SqlSRF was a 400 point Web challenge in the quals of SECCON 2017. While not exceptionally hard, it required a diverse skillset and was thus quite interesting.

Challenge description

SqlSRF

The root reply the flag to your mail address if you send a mail that subject is "give me flag" to root.
http://sqlsrf.pwn.seccon.jp/sqlsrf/

The files

Upon clicking the link provided in the description, we're presented with a list of four files: bg-header.jpg, index.cgi, index.cgi_backup20171129, and menu.cgi.

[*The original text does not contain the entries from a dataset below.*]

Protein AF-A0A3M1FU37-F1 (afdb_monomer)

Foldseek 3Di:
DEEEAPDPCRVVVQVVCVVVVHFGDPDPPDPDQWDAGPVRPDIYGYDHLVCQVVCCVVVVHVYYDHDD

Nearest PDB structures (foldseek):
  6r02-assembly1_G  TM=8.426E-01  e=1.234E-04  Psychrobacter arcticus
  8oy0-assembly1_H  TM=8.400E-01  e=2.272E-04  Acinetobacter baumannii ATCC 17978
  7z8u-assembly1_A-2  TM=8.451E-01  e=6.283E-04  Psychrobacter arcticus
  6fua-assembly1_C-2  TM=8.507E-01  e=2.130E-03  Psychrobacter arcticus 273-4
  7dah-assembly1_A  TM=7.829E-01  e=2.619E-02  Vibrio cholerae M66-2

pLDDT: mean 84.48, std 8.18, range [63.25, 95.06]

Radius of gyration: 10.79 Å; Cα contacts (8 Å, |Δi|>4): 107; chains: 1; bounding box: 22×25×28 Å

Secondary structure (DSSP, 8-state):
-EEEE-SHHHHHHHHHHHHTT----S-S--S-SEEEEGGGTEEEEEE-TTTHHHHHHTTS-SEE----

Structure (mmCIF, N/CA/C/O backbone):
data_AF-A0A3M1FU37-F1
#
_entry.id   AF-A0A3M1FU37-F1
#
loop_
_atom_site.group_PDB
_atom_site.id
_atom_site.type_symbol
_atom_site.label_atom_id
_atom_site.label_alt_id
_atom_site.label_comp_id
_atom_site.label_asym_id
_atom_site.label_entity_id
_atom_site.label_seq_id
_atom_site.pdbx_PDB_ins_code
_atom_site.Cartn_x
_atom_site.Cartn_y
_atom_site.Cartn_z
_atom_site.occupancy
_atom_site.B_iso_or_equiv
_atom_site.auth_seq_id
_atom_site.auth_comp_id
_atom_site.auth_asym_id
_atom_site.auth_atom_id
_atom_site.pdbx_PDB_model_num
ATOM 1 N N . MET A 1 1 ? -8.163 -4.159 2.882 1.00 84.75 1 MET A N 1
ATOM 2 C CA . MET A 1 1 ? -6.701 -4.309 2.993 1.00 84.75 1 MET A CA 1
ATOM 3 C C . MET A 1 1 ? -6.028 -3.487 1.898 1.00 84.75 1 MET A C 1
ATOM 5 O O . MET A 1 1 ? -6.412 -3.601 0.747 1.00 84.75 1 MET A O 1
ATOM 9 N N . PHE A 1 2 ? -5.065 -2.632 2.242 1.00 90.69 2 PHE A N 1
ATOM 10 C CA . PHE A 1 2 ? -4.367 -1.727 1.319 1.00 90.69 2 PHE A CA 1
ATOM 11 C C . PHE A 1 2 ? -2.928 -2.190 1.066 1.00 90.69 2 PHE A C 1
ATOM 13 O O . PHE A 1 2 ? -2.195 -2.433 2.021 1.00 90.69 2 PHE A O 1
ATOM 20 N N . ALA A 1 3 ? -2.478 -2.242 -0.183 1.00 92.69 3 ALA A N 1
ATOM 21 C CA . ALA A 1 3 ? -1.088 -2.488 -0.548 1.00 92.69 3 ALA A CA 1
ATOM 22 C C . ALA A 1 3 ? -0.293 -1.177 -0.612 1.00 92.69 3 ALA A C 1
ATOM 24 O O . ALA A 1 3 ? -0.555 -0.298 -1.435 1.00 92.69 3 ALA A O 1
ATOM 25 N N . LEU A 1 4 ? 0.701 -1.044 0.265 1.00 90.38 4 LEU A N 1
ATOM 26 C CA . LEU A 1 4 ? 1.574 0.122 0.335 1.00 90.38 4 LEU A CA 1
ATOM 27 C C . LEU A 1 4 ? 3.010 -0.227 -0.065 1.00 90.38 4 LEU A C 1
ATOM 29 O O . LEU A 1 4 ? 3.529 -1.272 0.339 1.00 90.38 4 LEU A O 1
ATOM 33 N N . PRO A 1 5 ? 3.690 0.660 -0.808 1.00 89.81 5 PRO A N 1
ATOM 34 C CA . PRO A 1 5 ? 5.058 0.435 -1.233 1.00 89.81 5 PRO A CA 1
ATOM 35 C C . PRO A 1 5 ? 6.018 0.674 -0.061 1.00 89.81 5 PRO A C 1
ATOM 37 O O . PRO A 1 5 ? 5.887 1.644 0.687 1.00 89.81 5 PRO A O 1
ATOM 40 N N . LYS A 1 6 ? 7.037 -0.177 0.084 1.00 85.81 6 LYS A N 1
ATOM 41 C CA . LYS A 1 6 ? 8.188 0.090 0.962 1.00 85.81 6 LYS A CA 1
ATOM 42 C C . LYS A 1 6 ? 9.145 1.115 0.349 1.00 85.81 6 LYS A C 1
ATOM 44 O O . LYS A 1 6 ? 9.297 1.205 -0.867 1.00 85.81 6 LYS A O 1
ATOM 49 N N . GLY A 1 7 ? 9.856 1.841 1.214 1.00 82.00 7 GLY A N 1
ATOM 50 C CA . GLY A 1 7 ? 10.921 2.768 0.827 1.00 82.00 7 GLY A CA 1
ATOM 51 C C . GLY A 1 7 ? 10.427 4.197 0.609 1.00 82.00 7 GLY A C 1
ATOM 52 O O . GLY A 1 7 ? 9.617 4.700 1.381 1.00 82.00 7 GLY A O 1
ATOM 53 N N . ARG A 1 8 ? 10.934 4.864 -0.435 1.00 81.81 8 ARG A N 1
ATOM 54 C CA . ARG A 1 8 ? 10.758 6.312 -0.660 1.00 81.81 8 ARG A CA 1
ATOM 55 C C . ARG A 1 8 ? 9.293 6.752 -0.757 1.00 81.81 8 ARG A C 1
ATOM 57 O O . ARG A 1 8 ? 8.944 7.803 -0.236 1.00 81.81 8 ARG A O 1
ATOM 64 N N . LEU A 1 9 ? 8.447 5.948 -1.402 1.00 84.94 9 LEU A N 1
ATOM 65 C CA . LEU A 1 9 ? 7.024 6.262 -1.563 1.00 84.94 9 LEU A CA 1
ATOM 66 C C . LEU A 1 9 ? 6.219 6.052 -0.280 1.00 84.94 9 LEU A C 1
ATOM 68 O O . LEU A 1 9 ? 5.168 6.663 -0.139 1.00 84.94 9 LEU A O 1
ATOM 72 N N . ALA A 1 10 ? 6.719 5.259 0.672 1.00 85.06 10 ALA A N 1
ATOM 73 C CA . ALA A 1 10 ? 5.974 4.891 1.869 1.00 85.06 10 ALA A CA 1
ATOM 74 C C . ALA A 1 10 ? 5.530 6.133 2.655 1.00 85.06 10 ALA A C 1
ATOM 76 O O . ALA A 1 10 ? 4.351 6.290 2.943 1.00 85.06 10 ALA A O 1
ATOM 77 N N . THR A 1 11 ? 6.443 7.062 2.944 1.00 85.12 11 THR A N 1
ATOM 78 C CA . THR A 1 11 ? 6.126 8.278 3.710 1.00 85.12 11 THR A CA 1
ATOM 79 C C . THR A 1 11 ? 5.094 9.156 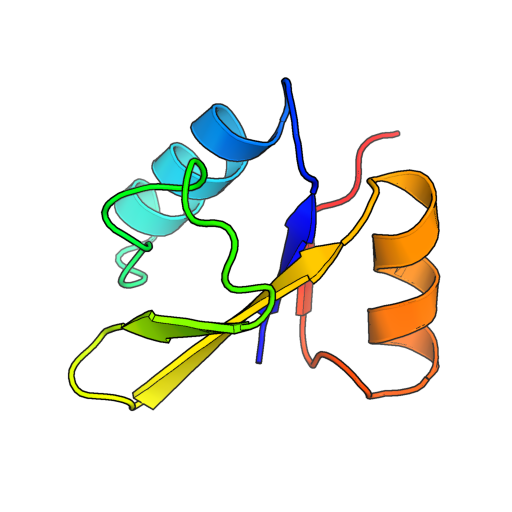2.997 1.00 85.12 11 THR A C 1
ATOM 81 O O . THR A 1 11 ? 4.165 9.657 3.629 1.00 85.12 11 THR A O 1
ATOM 84 N N . THR A 1 12 ? 5.207 9.296 1.674 1.00 88.31 12 THR A N 1
ATOM 85 C CA . THR A 1 12 ? 4.276 10.091 0.859 1.00 88.31 12 THR A CA 1
ATOM 86 C C . THR A 1 12 ? 2.893 9.449 0.791 1.00 88.31 12 THR A C 1
ATOM 88 O O . THR A 1 12 ? 1.895 10.135 1.005 1.00 88.31 12 THR A O 1
ATOM 91 N N . SER A 1 13 ? 2.821 8.136 0.557 1.00 88.62 13 SER A N 1
ATOM 92 C CA . SER A 1 13 ? 1.570 7.370 0.551 1.00 88.62 13 SER A CA 1
ATOM 93 C C . SER A 1 13 ? 0.826 7.498 1.880 1.00 88.62 13 SER A C 1
ATOM 95 O O . SER A 1 13 ? -0.390 7.655 1.911 1.00 88.62 13 SER A O 1
ATOM 97 N N . MET A 1 14 ? 1.562 7.481 2.987 1.00 85.06 14 MET A N 1
ATOM 98 C CA . MET A 1 14 ? 1.006 7.584 4.335 1.00 85.06 14 MET A CA 1
ATOM 99 C C . MET A 1 14 ? 0.479 8.986 4.617 1.00 85.06 14 MET A C 1
ATOM 101 O O . MET A 1 14 ? -0.637 9.136 5.100 1.00 85.06 14 MET A O 1
ATOM 105 N N . ALA A 1 15 ? 1.242 10.017 4.245 1.00 87.50 15 ALA A N 1
ATOM 106 C CA . ALA A 1 15 ? 0.786 11.398 4.340 1.00 87.50 15 ALA A CA 1
ATOM 107 C C . ALA A 1 15 ? -0.471 11.645 3.489 1.00 87.50 15 ALA A C 1
ATOM 109 O O . ALA A 1 15 ? -1.365 12.373 3.918 1.00 87.50 15 ALA A O 1
ATOM 110 N N . PHE A 1 16 ? -0.562 11.028 2.308 1.00 89.00 16 PHE A N 1
ATOM 111 C CA . PHE A 1 16 ? -1.750 11.091 1.458 1.00 89.00 16 PHE A CA 1
ATOM 112 C C . PHE A 1 16 ? -2.968 10.443 2.128 1.00 89.00 16 PHE A C 1
ATOM 114 O O . PHE A 1 16 ? -4.022 11.069 2.204 1.00 89.00 16 PHE A O 1
ATOM 121 N N . LEU A 1 17 ? -2.811 9.237 2.683 1.00 88.06 17 LEU A N 1
ATOM 122 C CA . LEU A 1 17 ? -3.880 8.546 3.409 1.00 88.06 17 LEU A CA 1
ATOM 123 C C . LEU A 1 17 ? -4.362 9.347 4.623 1.00 88.06 17 LEU A C 1
ATOM 125 O O . LEU A 1 17 ? -5.566 9.535 4.784 1.00 88.06 17 LEU A O 1
ATOM 129 N N . THR A 1 18 ? -3.438 9.898 5.414 1.00 86.31 18 THR A N 1
ATOM 130 C CA . THR A 1 18 ? -3.778 10.762 6.552 1.00 86.31 18 THR A CA 1
ATOM 131 C C . THR A 1 18 ? -4.552 12.003 6.105 1.00 86.31 18 THR A C 1
ATOM 133 O O . THR A 1 18 ? -5.546 12.362 6.731 1.00 86.31 18 THR A O 1
ATOM 136 N N . LYS A 1 19 ? -4.147 12.648 5.001 1.00 90.00 19 LYS A N 1
ATOM 137 C CA . LYS A 1 19 ? -4.871 13.801 4.433 1.00 90.00 19 LYS A CA 1
ATOM 138 C C . LYS A 1 19 ? -6.262 13.436 3.918 1.00 90.00 19 LYS A C 1
ATOM 140 O O . LYS A 1 19 ? -7.162 14.263 3.994 1.00 90.00 19 LYS A O 1
ATOM 145 N N . ALA A 1 20 ? -6.442 12.215 3.424 1.00 88.25 20 ALA A N 1
ATOM 146 C CA . ALA A 1 20 ? -7.736 11.688 3.003 1.00 88.25 20 ALA A CA 1
ATOM 147 C C . ALA A 1 20 ? -8.636 11.263 4.184 1.00 88.25 20 ALA A C 1
ATOM 149 O O . ALA A 1 20 ? -9.733 10.761 3.958 1.00 88.25 20 ALA A O 1
ATOM 150 N N . GLY A 1 21 ? -8.187 11.430 5.437 1.00 86.25 21 GLY A N 1
ATOM 151 C CA . GLY A 1 21 ? -8.924 11.001 6.630 1.00 86.25 21 GLY A CA 1
ATOM 152 C C . GLY A 1 21 ? -8.868 9.492 6.887 1.00 86.25 21 GLY A C 1
ATOM 153 O O . GLY A 1 21 ? -9.585 8.986 7.748 1.00 86.25 21 GLY A O 1
ATOM 154 N N . VAL A 1 22 ? -8.015 8.760 6.166 1.00 86.00 22 VAL A N 1
ATOM 155 C CA . VAL A 1 22 ? -7.814 7.321 6.352 1.00 86.00 22 VAL A CA 1
ATOM 156 C C . VAL A 1 22 ? -6.748 7.102 7.424 1.00 86.00 22 VAL A C 1
ATOM 158 O O . VAL A 1 22 ? -5.676 7.705 7.387 1.00 86.00 22 VAL A O 1
ATOM 161 N N . ALA A 1 23 ? -7.024 6.214 8.382 1.00 83.56 23 ALA A N 1
ATOM 162 C CA . ALA A 1 23 ? -6.109 5.920 9.479 1.00 83.56 23 ALA A CA 1
ATOM 163 C C . ALA A 1 23 ? -4.804 5.283 8.969 1.00 83.56 23 ALA A C 1
ATOM 165 O O . ALA A 1 23 ? -4.737 4.078 8.762 1.00 83.56 23 ALA A O 1
ATOM 166 N N . ALA A 1 24 ? -3.745 6.067 8.791 1.00 79.75 24 ALA A N 1
ATOM 167 C CA . ALA A 1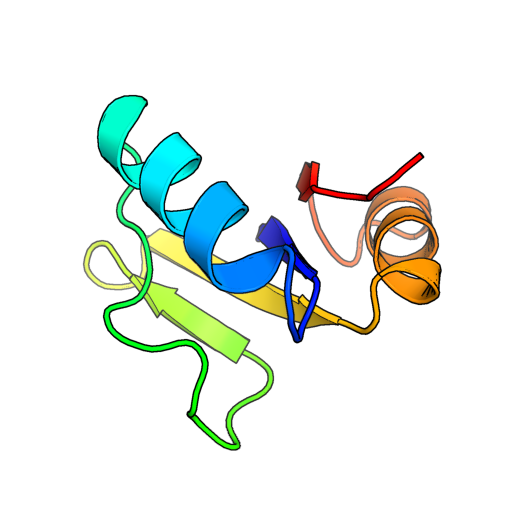 24 ? -2.462 5.561 8.314 1.00 79.75 24 ALA A CA 1
ATOM 168 C C . ALA A 1 24 ? -1.612 4.970 9.467 1.00 79.75 24 ALA A C 1
ATOM 170 O O . ALA A 1 24 ? -1.688 5.451 10.602 1.00 79.75 24 ALA A O 1
ATOM 171 N N . PRO A 1 25 ? -0.797 3.924 9.226 1.00 73.88 25 PRO A N 1
ATOM 172 C CA . PRO A 1 25 ? 0.069 3.355 10.259 1.00 73.88 25 PRO A CA 1
ATOM 173 C C . PRO A 1 25 ? 1.063 4.374 10.854 1.00 73.88 25 PRO A C 1
ATOM 175 O O . PRO A 1 25 ? 1.582 5.245 10.170 1.00 73.88 25 PRO A O 1
ATOM 178 N N . ALA A 1 26 ? 1.406 4.253 12.137 1.00 67.94 26 ALA A N 1
ATOM 179 C CA . ALA A 1 26 ? 2.338 5.201 12.763 1.00 67.94 26 ALA A CA 1
ATOM 180 C C . ALA A 1 26 ? 3.786 5.072 12.243 1.00 67.94 26 ALA A C 1
ATOM 182 O O . ALA A 1 26 ? 4.569 6.014 12.327 1.00 67.94 26 ALA A O 1
ATOM 183 N N . SER A 1 27 ? 4.167 3.899 11.720 1.00 68.06 27 SER A N 1
ATOM 184 C CA . SER A 1 27 ? 5.509 3.664 11.191 1.00 68.06 27 SER A CA 1
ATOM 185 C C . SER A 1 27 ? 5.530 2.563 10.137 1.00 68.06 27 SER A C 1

I decided to look into the backup file of index.cgi right away. It contains the following code:

#!/usr/bin/perl

use CGI;
my $q = new CGI;

use CGI::Session;
my $s = CGI::Session->new(undef, $q->cookie('CGISESSID')||undef, {Directory=>'/tmp'});
$s->expire('+1M'); require './.htcrypt.pl';

my $user = $q->param('user');
print $q->header(-charset=>'UTF-8', -cookie=>
  [
    $q->cookie(-name=>'CGISESSID', -value=>$s->id),
    ($q->param('save') eq '1' ? $q->cookie(-name=>'remember', -value=>&encrypt($user), -expires=>'+1M') : undef)
  ]),
  $q->start_html(-lang=>'ja', -encoding=>'UTF-8', -title=>'SECCON 2017', -bgcolor=>'black');
  $user = &decrypt($q->cookie('remember')) if($user eq '' && $q->cookie('remember') ne '');

my $errmsg = '';
if($q->param('login') ne '') {
  use DBI;
  my $dbh = DBI->connect('dbi:SQLite:dbname=./.htDB');
  my $sth = $dbh->prepare("SELECT password FROM users WHERE username='".$q->param('user')."';");
  $errmsg = '<h2 style="color:red">Login Error!</h2>';
  eval {
    $sth->execute();
    if(my @row = $sth->fetchrow_array) {
      if($row[0] ne '' && $q->param('pass') ne '' && $row[0] eq &encrypt($q->param('pass'))) {
        $s->param('autheduser', $q->param('user'));
        print "<scr"."ipt>document.location='./menu.cgi';</script>";
        $errmsg = '';
      }
    }
  };
  if($@) {
    $errmsg = '<h2 style="color:red">Database Error!</h2>';
  }
  $dbh->disconnect();
}
$user = $q->escapeHTML($user);

print <<"EOM";
<!-- The Kusomon by KeigoYAMAZAKI, 2017 -->
<div style="background:#000 url(./bg-header.jpg) 50% 50% no-repeat;position:fixed;width:100%;height:300px;top:0;">
</div>
<div style="position:relative;top:300px;color:white;text-align:center;">
<h1>Login</h1>
<form action="?" method="post">$errmsg
<table border="0" align="center" style="background:white;color:black;padding:50px;border:1px solid darkgray;">
<tr><td>Username:</td><td><input type="text" name="user" value="$user"></td></tr>
<tr><td>Password:</td><td><input type="password" name="pass" value=""></td></tr>
<tr><td colspan="2"><input type="checkbox" name="save" value="1">Remember Me</td></tr>
<tr><td colspan="2" align="right"><input type="submit" name="login" value="Login"></td></tr>
</table>
</form>
</div>
</body>
</html>
EOM

1;

SQL injection

Without thinking too much (and hinted by the title of the challenge), I noticed that this code was vulnerable to a Time-Based SQL injection. I also know that the DBMS used is SQLite. I wrote the following code:

import requests
from time import time

url_prefix = 'http://sqlsrf.pwn.seccon.jp/sqlsrf/index.cgi?login=1&user='
payload_prefix = "admin' and password like '"
payload_suffix = "%' and 1=randomblob(300000000)--"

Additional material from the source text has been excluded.